# Second Round: Isolde's Narration and Curse: Flagstad and Leider



## Seattleoperafan (Mar 24, 2013)




----------



## Seattleoperafan (Mar 24, 2013)

Why can't we have singers like this today?!!! I predict a heated contest here


----------



## Tsaraslondon (Nov 7, 2013)

Wow! This is tough. I suppose neither singer has the laser-like top notes of Nilsson, but I'd gladly forego those for the greater beauty of tone throughout the rest of their voices. 

Leider for me is more passionate, more womanly, and, in any case, I've always loved her voice, so she gets my vote here. She sounds a little younger too.


----------



## Seattleoperafan (Mar 24, 2013)

I can understand people being bothered by Flagstad's more mature sound here for a young woman's role but I love the golden quality her voice took on by this time. I also love the shear force of her voice in the curse. Frieda is magnificent and pushes many good buttons for me but not as many as Kirsten does. I was not familiar with how good Frieda was before this group.


----------



## Woodduck (Mar 17, 2014)

I want to ask Leider's conductor why he's in such a hurry, but I suspect it has something to do with getting the music onto two record sides. Her studio recording of the Liebestod is rushed too, and when we listen to her in the excerpts captured live at the Met in 1933 we really hear what she could do with Isolde. This performance is certainly fine, but not fully representative of her artistry.

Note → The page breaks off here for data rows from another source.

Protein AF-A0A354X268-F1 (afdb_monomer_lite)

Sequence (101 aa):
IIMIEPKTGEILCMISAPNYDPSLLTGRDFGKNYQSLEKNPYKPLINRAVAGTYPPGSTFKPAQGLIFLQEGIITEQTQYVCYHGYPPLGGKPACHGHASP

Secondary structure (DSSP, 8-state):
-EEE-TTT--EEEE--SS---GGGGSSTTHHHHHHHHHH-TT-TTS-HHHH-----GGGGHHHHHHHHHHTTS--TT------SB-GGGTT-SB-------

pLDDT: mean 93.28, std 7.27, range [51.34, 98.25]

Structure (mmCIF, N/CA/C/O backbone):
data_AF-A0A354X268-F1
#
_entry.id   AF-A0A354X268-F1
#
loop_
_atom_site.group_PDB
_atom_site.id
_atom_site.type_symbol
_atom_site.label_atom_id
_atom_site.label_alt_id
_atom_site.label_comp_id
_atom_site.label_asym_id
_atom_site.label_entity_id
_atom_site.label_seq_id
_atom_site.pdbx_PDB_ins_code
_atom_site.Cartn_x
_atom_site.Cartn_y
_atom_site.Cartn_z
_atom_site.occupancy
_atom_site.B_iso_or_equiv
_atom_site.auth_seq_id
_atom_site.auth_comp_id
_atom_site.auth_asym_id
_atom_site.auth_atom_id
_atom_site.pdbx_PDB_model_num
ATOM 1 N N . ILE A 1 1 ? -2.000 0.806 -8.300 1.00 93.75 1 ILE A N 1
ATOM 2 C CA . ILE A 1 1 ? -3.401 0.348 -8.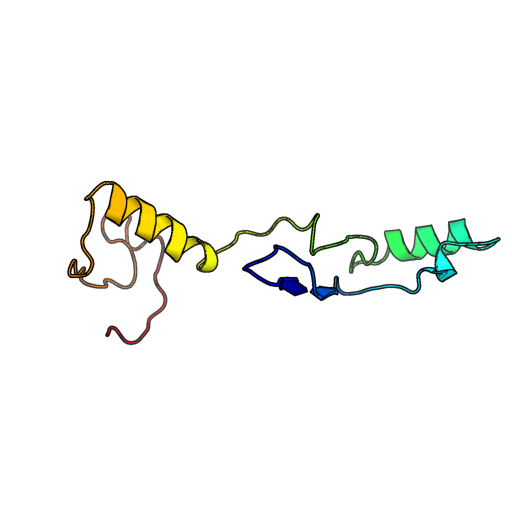142 1.00 93.75 1 ILE A CA 1
ATOM 3 C C . ILE A 1 1 ? -3.384 -1.169 -8.140 1.00 93.75 1 ILE A C 1
ATOM 5 O O . ILE A 1 1 ? -2.679 -1.742 -8.965 1.00 93.75 1 ILE A O 1
ATOM 9 N N . ILE A 1 2 ? -4.114 -1.790 -7.217 1.00 96.38 2 ILE A N 1
ATOM 10 C CA . ILE A 1 2 ? -4.352 -3.235 -7.193 1.00 96.38 2 ILE A CA 1
ATOM 11 C C . ILE A 1 2 ? -5.857 -3.426 -7.029 1.00 96.38 2 ILE A C 1
ATOM 13 O O . ILE A 1 2 ? -6.459 -2.777 -6.174 1.00 96.38 2 ILE A O 1
ATOM 17 N N . MET A 1 3 ? -6.449 -4.281 -7.854 1.00 97.56 3 MET A N 1
ATOM 18 C CA . MET A 1 3 ? -7.827 -4.740 -7.712 1.00 97.56 3 MET A CA 1
ATOM 19 C C . MET A 1 3 ? -7.798 -6.247 -7.495 1.00 97.56 3 MET A C 1
ATOM 21 O O . MET A 1 3 ? -7.160 -6.964 -8.268 1.00 97.56 3 MET A O 1
ATOM 25 N N . ILE A 1 4 ? -8.467 -6.701 -6.442 1.00 97.88 4 ILE A N 1
ATOM 26 C CA . ILE A 1 4 ? -8.482 -8.097 -6.013 1.00 97.88 4 ILE A CA 1
ATOM 27 C C . ILE A 1 4 ? -9.926 -8.556 -5.814 1.00 97.88 4 ILE A C 1
ATOM 29 O O . ILE A 1 4 ? -10.736 -7.783 -5.302 1.00 97.88 4 ILE A O 1
ATOM 33 N N . GLU A 1 5 ? -10.239 -9.791 -6.200 1.00 98.12 5 GLU A N 1
ATOM 34 C CA . GLU A 1 5 ? -11.455 -10.485 -5.766 1.00 98.12 5 GLU A CA 1
ATOM 35 C C . GLU A 1 5 ? -11.246 -10.977 -4.323 1.00 98.12 5 GLU A C 1
ATOM 37 O O . GLU A 1 5 ? -10.443 -11.889 -4.107 1.00 98.12 5 GLU A O 1
ATOM 42 N N . PRO A 1 6 ? -11.927 -10.408 -3.309 1.00 97.19 6 PRO A N 1
ATOM 43 C CA . PRO A 1 6 ? -11.644 -10.733 -1.913 1.00 97.19 6 PRO A CA 1
ATOM 44 C C . PRO A 1 6 ? -11.919 -12.194 -1.546 1.00 97.19 6 PRO A C 1
ATOM 46 O O . PRO A 1 6 ? -11.277 -12.714 -0.636 1.00 97.19 6 PRO A O 1
ATOM 49 N N . LYS A 1 7 ? -12.862 -12.863 -2.226 1.00 98.00 7 LYS A N 1
ATOM 50 C CA . LYS A 1 7 ? -13.221 -14.255 -1.910 1.00 98.00 7 LYS A CA 1
ATOM 51 C C . LYS A 1 7 ? -12.183 -15.268 -2.386 1.00 98.00 7 LYS A C 1
ATOM 53 O O . LYS A 1 7 ? -12.031 -16.306 -1.750 1.00 98.00 7 LYS A O 1
ATOM 58 N N . THR A 1 8 ? -11.514 -14.999 -3.507 1.00 98.06 8 THR A N 1
ATOM 59 C CA . THR A 1 8 ? -10.577 -15.939 -4.149 1.00 98.06 8 THR A CA 1
ATOM 60 C C . THR A 1 8 ? -9.121 -15.499 -4.034 1.00 98.06 8 THR A C 1
ATOM 62 O O . THR A 1 8 ? -8.224 -16.329 -4.158 1.00 98.06 8 THR A O 1
ATOM 65 N N . GLY A 1 9 ? -8.871 -14.208 -3.806 1.00 96.69 9 GLY A N 1
ATOM 66 C CA . GLY A 1 9 ? -7.541 -13.607 -3.863 1.00 96.69 9 GLY A CA 1
ATOM 67 C C . GLY A 1 9 ? -7.053 -13.311 -5.286 1.00 96.69 9 GLY A C 1
ATOM 68 O O . GLY A 1 9 ? -5.899 -12.921 -5.463 1.00 96.69 9 GLY A O 1
ATOM 69 N N . GLU A 1 10 ? -7.899 -13.489 -6.304 1.00 98.12 10 GLU A N 1
ATOM 70 C CA . GLU A 1 10 ? -7.528 -13.260 -7.700 1.00 98.12 10 GLU A CA 1
ATOM 71 C C . GLU A 1 10 ? -7.222 -11.781 -7.959 1.00 98.12 10 GLU A C 1
ATOM 73 O O . GLU A 1 10 ? -8.007 -10.897 -7.615 1.00 98.12 10 GLU A O 1
ATOM 78 N N . ILE A 1 11 ? -6.083 -11.505 -8.600 1.00 97.25 11 ILE A N 1
ATOM 79 C CA . ILE A 1 11 ? -5.687 -10.147 -8.975 1.00 97.25 11 ILE A CA 1
ATOM 80 C C . ILE A 1 11 ? -6.291 -9.823 -10.339 1.00 97.25 11 ILE A C 1
ATOM 82 O O . ILE A 1 11 ? -5.755 -10.205 -11.376 1.00 97.25 11 ILE A O 1
ATOM 86 N N . LEU A 1 12 ? -7.381 -9.062 -10.328 1.00 97.62 12 LEU A N 1
ATOM 87 C CA . LEU A 1 12 ? -8.073 -8.621 -11.540 1.00 97.62 12 LEU A CA 1
ATOM 88 C C . LEU A 1 12 ? -7.289 -7.532 -12.284 1.00 97.62 12 LEU A C 1
ATOM 90 O O . LEU A 1 12 ? -7.377 -7.404 -13.502 1.00 97.62 12 LEU A O 1
ATOM 94 N N . CYS A 1 13 ? -6.534 -6.711 -11.548 1.00 96.88 13 CYS A N 1
ATOM 95 C CA . CYS A 1 13 ? -5.745 -5.630 -12.126 1.00 96.88 13 CYS A CA 1
ATOM 96 C C . CYS A 1 13 ? -4.564 -5.250 -11.228 1.00 96.88 13 CYS A C 1
ATOM 98 O O . CYS A 1 13 ? -4.711 -5.107 -10.012 1.00 96.88 13 CYS A O 1
ATOM 100 N N . MET A 1 14 ? -3.403 -5.011 -11.843 1.00 96.69 14 MET A N 1
ATOM 101 C CA . MET A 1 14 ? -2.223 -4.463 -11.181 1.00 96.69 14 MET A CA 1
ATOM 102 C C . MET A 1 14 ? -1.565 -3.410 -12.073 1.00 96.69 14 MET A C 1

Flagstad is live here, and vocally supreme, if a bit plainer and less pointed in her delivery than in some of her Met performances recorded a decade earlier. The sheer physical impact of her voice when let out fully is pretty remarkable, but I must say that Leider gets a little more ferocity into the curse.

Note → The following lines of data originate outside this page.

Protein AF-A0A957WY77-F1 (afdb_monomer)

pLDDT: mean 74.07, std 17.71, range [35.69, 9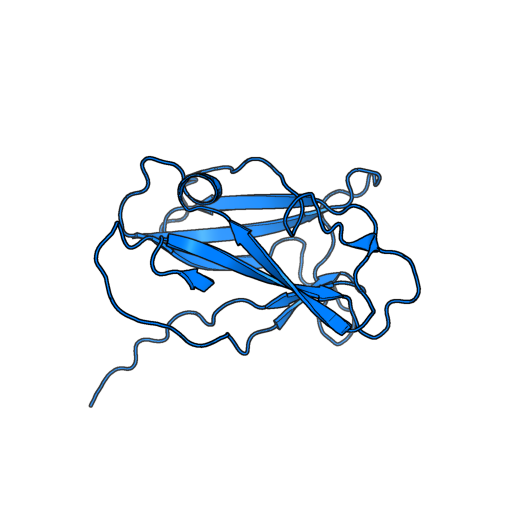4.62]

Foldseek 3Di:
DADLQRKDKKKKFFAQPDPDFDAQKKKWKWKAAPVRHTQDTADIGGQADPVDGSSNHHHGDIDMHIGGNCRRRRPPDDFHKIKMKMFMDHPVDPPPTAFWADPVRDGPDGIDIDIGTDHPDDDDDDDDFAPAWTGRHSTMIIGDHDDPDPPPDD

Mean predicted aligned error: 9.85 Å

Secondary structure (DSSP, 8-state):
-B-TTS-EEEEEEE-TT--SPPP--EEEEEEE-TTS-EEE-PPPB-SS-TTS-GGGPPTT-EEEEEE-HHHHT-TT--SEEEEEEEEEE-TT-SS-BPPPB-TTS-B--SEEEEEEEE--S------PPP-EEEEEETTEEEEEPPP-------

Nearest PDB structures (foldseek):
  3m7o-assembly1_A  TM=5.148E-01  e=5.716E-02  Mus musculus
  8wac-assembly1_A  TM=4.307E-01  e=3.729E-01  Wenyingzhuangia fucanilytica
  3wea-assembly1_A  TM=4.831E-01  e=9.784E-01  Camponotus japonicus
  8zqf-assembly1_A  TM=2.879E-01  e=3.941E+00  Vibrio breoganii
  5mu8-assembly24_w  TM=1.968E-01  e=1.764E+00  Homo sapiens

Solvent-accessible surface area (backbone atoms only — not comparable to full-atom values): 8856 Å² total; per-residue (Å²): 64,59,48,89,79,34,24,41,41,42,36,38,25,30,22,68,82,44,86,68,78,49,65,80,43,33,29,41,46,39,22,19,38,80,89,67,46,84,68,34,71,34,81,68,40,53,74,36,58,91,91,58,54,56,52,73,59,48,56,54,40,74,47,77,15,80,38,53,34,55,54,60,57,32,86,81,60,68,65,43,57,29,37,33,38,41,33,38,29,43,84,93,50,92,77,55,59,35,49,14,30,44,99,87,66,46,75,67,49,44,58,50,75,47,80,45,58,41,69,68,86,76,88,90,74,95,76,81,86,55,90,43,76,47,34,41,35,91,44,30,29,34,39,40,52,67,79,84,72,77,79,80,78,131

Structure (mmCIF, N/CA/C/O backbone):
data_AF-A0A957WY77-F1
#
_entry.id   AF-A0A957WY77-F1
#
loop_
_atom_site.group_PDB
_atom_site.id
_atom_site.type_symbol
_atom_site.label_atom_id
_atom_site.label_alt_id
_atom_site.label_comp_id
_atom_site.label_asym_id
_atom_site.label_entity_id
_atom_site.label_seq_id
_atom_site.pdbx_PDB_ins_code
_atom_site.Cartn_x
_atom_site.Cartn_y
_atom_site.Cartn_z
_atom_site.occupancy
_atom_site.B_iso_or_equiv
_atom_site.auth_seq_id
_atom_site.auth_comp_id
_atom_site.auth_asym_id
_atom_site.auth_atom_id
_atom_site.pdbx_PDB_model_num
ATOM 1 N N . GLN A 1 1 ? 2.365 -9.864 -0.892 1.00 69.50 1 GLN A N 1
ATOM 2 C CA . GLN A 1 1 ? 2.889 -11.123 -1.473 1.00 69.50 1 GLN A CA 1
ATOM 3 C C . GLN A 1 1 ? 2.726 -11.019 -2.974 1.00 69.50 1 GLN A C 1
ATOM 5 O O . GLN A 1 1 ? 1.771 -10.379 -3.374 1.00 69.50 1 GLN A O 1
ATOM 10 N N . VAL A 1 2 ? 3.600 -11.606 -3.789 1.00 73.62 2 VAL A N 1
ATOM 11 C CA . VAL A 1 2 ? 3.384 -11.675 -5.245 1.00 73.62 2 VAL A CA 1
ATOM 12 C C . VAL A 1 2 ? 2.908 -13.083 -5.628 1.00 73.62 2 VAL A C 1
ATOM 14 O O . VAL A 1 2 ? 3.419 -14.058 -5.070 1.00 73.62 2 VAL A O 1
ATOM 17 N N . THR A 1 3 ? 1.885 -13.198 -6.483 1.00 74.44 3 THR A N 1
ATOM 18 C CA . THR A 1 3 ? 1.351 -14.482 -6.980 1.00 74.44 3 THR A CA 1
ATOM 19 C C . THR A 1 3 ? 2.170 -15.033 -8.148 1.00 74.44 3 THR A C 1
ATOM 21 O O . THR A 1 3 ? 3.079 -14.387 -8.654 1.00 74.44 3 THR A O 1
ATOM 24 N N . GLU A 1 4 ? 1.813 -16.232 -8.613 1.00 70.44 4 GLU A N 1
ATOM 25 C CA . GLU A 1 4 ? 2.369 -16.836 -9.834 1.00 70.44 4 GLU A CA 1
ATOM 26 C C . GLU A 1 4 ? 2.067 -16.044 -11.118 1.00 70.44 4 GLU A C 1
ATOM 28 O O . GLU A 1 4 ? 2.758 -16.206 -12.121 1.00 70.44 4 GLU A O 1
ATOM 33 N N . HIS A 1 5 ? 1.041 -15.191 -11.088 1.00 72.94 5 HIS A N 1
ATOM 34 C CA . HIS A 1 5 ? 0.684 -14.288 -12.181 1.00 72.94 5 HIS A CA 1
ATOM 35 C C . HIS A 1 5 ? 1.278 -12.886 -11.976 1.00 72.94 5 HIS A C 1
ATOM 37 O O . HIS A 1 5 ? 0.785 -11.918 -12.550 1.00 72.94 5 HIS A O 1
ATOM 43 N N . ASP A 1 6 ? 2.312 -12.772 -11.136 1.00 82.25 6 ASP A N 1
ATOM 44 C CA . ASP A 1 6 ? 2.952 -11.515 -10.751 1.00 82.25 6 ASP A CA 1
ATOM 45 C C . ASP A 1 6 ? 1.977 -10.504 -10.097 1.00 82.25 6 ASP A C 1
ATOM 47 O O . ASP A 1 6 ? 2.231 -9.299 -10.063 1.00 82.25 6 ASP A O 1
ATOM 51 N N . GLU A 1 7 ? 0.854 -10.962 -9.531 1.00 85.19 7 GLU A N 1
ATOM 52 C CA . GLU A 1 7 ? -0.111 -10.077 -8.868 1.00 85.19 7 GLU A CA 1
ATOM 53 C C . GLU A 1 7 ? 0.347 -9.759 -7.447 1.00 85.19 7 GLU A C 1
ATOM 55 O O . GLU A 1 7 ? 0.685 -10.656 -6.675 1.00 85.19 7 GLU A O 1
ATOM 60 N N . LEU A 1 8 ? 0.286 -8.492 -7.053 1.00 87.19 8 LEU A N 1
ATOM 61 C CA . LEU A 1 8 ? 0.535 -8.089 -5.680 1.00 87.19 8 LEU A CA 1
ATOM 62 C C . LEU A 1 8 ? -0.726 -8.305 -4.830 1.00 87.19 8 LEU A C 1
ATOM 64 O O . LEU A 1 8 ? -1.729 -7.606 -4.966 1.00 87.19 8 LEU A O 1
ATOM 68 N N . LEU A 1 9 ? -0.641 -9.262 -3.911 1.00 86.31 9 LEU A N 1
ATOM 69 C CA . LEU A 1 9 ? -1.596 -9.486 -2.834 1.00 86.31 9 LEU A CA 1
ATOM 70 C C . LEU A 1 9 ? -1.258 -8.618 -1.624 1.00 86.31 9 LEU A C 1
ATOM 72 O O . LEU A 1 9 ? -0.158 -8.715 -1.061 1.00 86.31 9 LEU A O 1
ATOM 76 N N . LEU A 1 10 ? -2.243 -7.847 -1.182 1.00 86.94 10 LEU A N 1
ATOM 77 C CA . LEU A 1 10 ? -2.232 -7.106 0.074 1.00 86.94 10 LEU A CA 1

Two great Isoldes, neither heard at her absolute best, but both superior to anything we can hear today. Tough choice indeed. If Leider were not pushed along at such a breathless pace and had time to make more of the text I would vote for her, but as things are I think I'll give it to the tonal glory of Flagstad. The sheer beauty of her "Er sah mir in die Augen..." - her conductor giving her plenty of time for it here - always gets to me.


----------



## Francasacchi (7 mo ago)

Leider seems more compromised at the very top, but it could possibly be the conductor rushing. Flagstad is a force of nature, but Leider shows more emotional variety in her interpretation, and the quality of her voice especially in the middle register lends itself to said variety. I admit this was a difficult choice


----------



## Seattleoperafan (Mar 24, 2013)

Woodduck said:


> I want to ask Leider's conductor why he's in such a hurry, but I suspect it has something to do with getting the music onto two record sides. Her studio recording of the Liebestod is rushed too, and when we listen to her in the excerpts captured live at the Met in 1933 we really hear what she could do with Isolde. This performance is certainly fine, but not fully representative of her artistry.
> 
> Flagstad is live here, and vocally supreme, if a bit plainer and less pointed in her delivery than in some of her Met performances recorded a decade earlier. The sheer physical impact of her voice when let out fully is pretty remarkable, but I must say that Leider gets a little more ferocity into the curse.
> 
> Two great Isoldes, neither heard at her absolute best, but both superior to anything we can hear today. Tough choice indeed. If Leider were not pushed along at such a breathless pace and had time to make more of the text I would vote for her, but as things are I think I'll give it to the tonal glory of Flagstad. The sheer beauty of her "Er sah mir in die Augen..." - her conductor giving her plenty of time for it here - always gets to me.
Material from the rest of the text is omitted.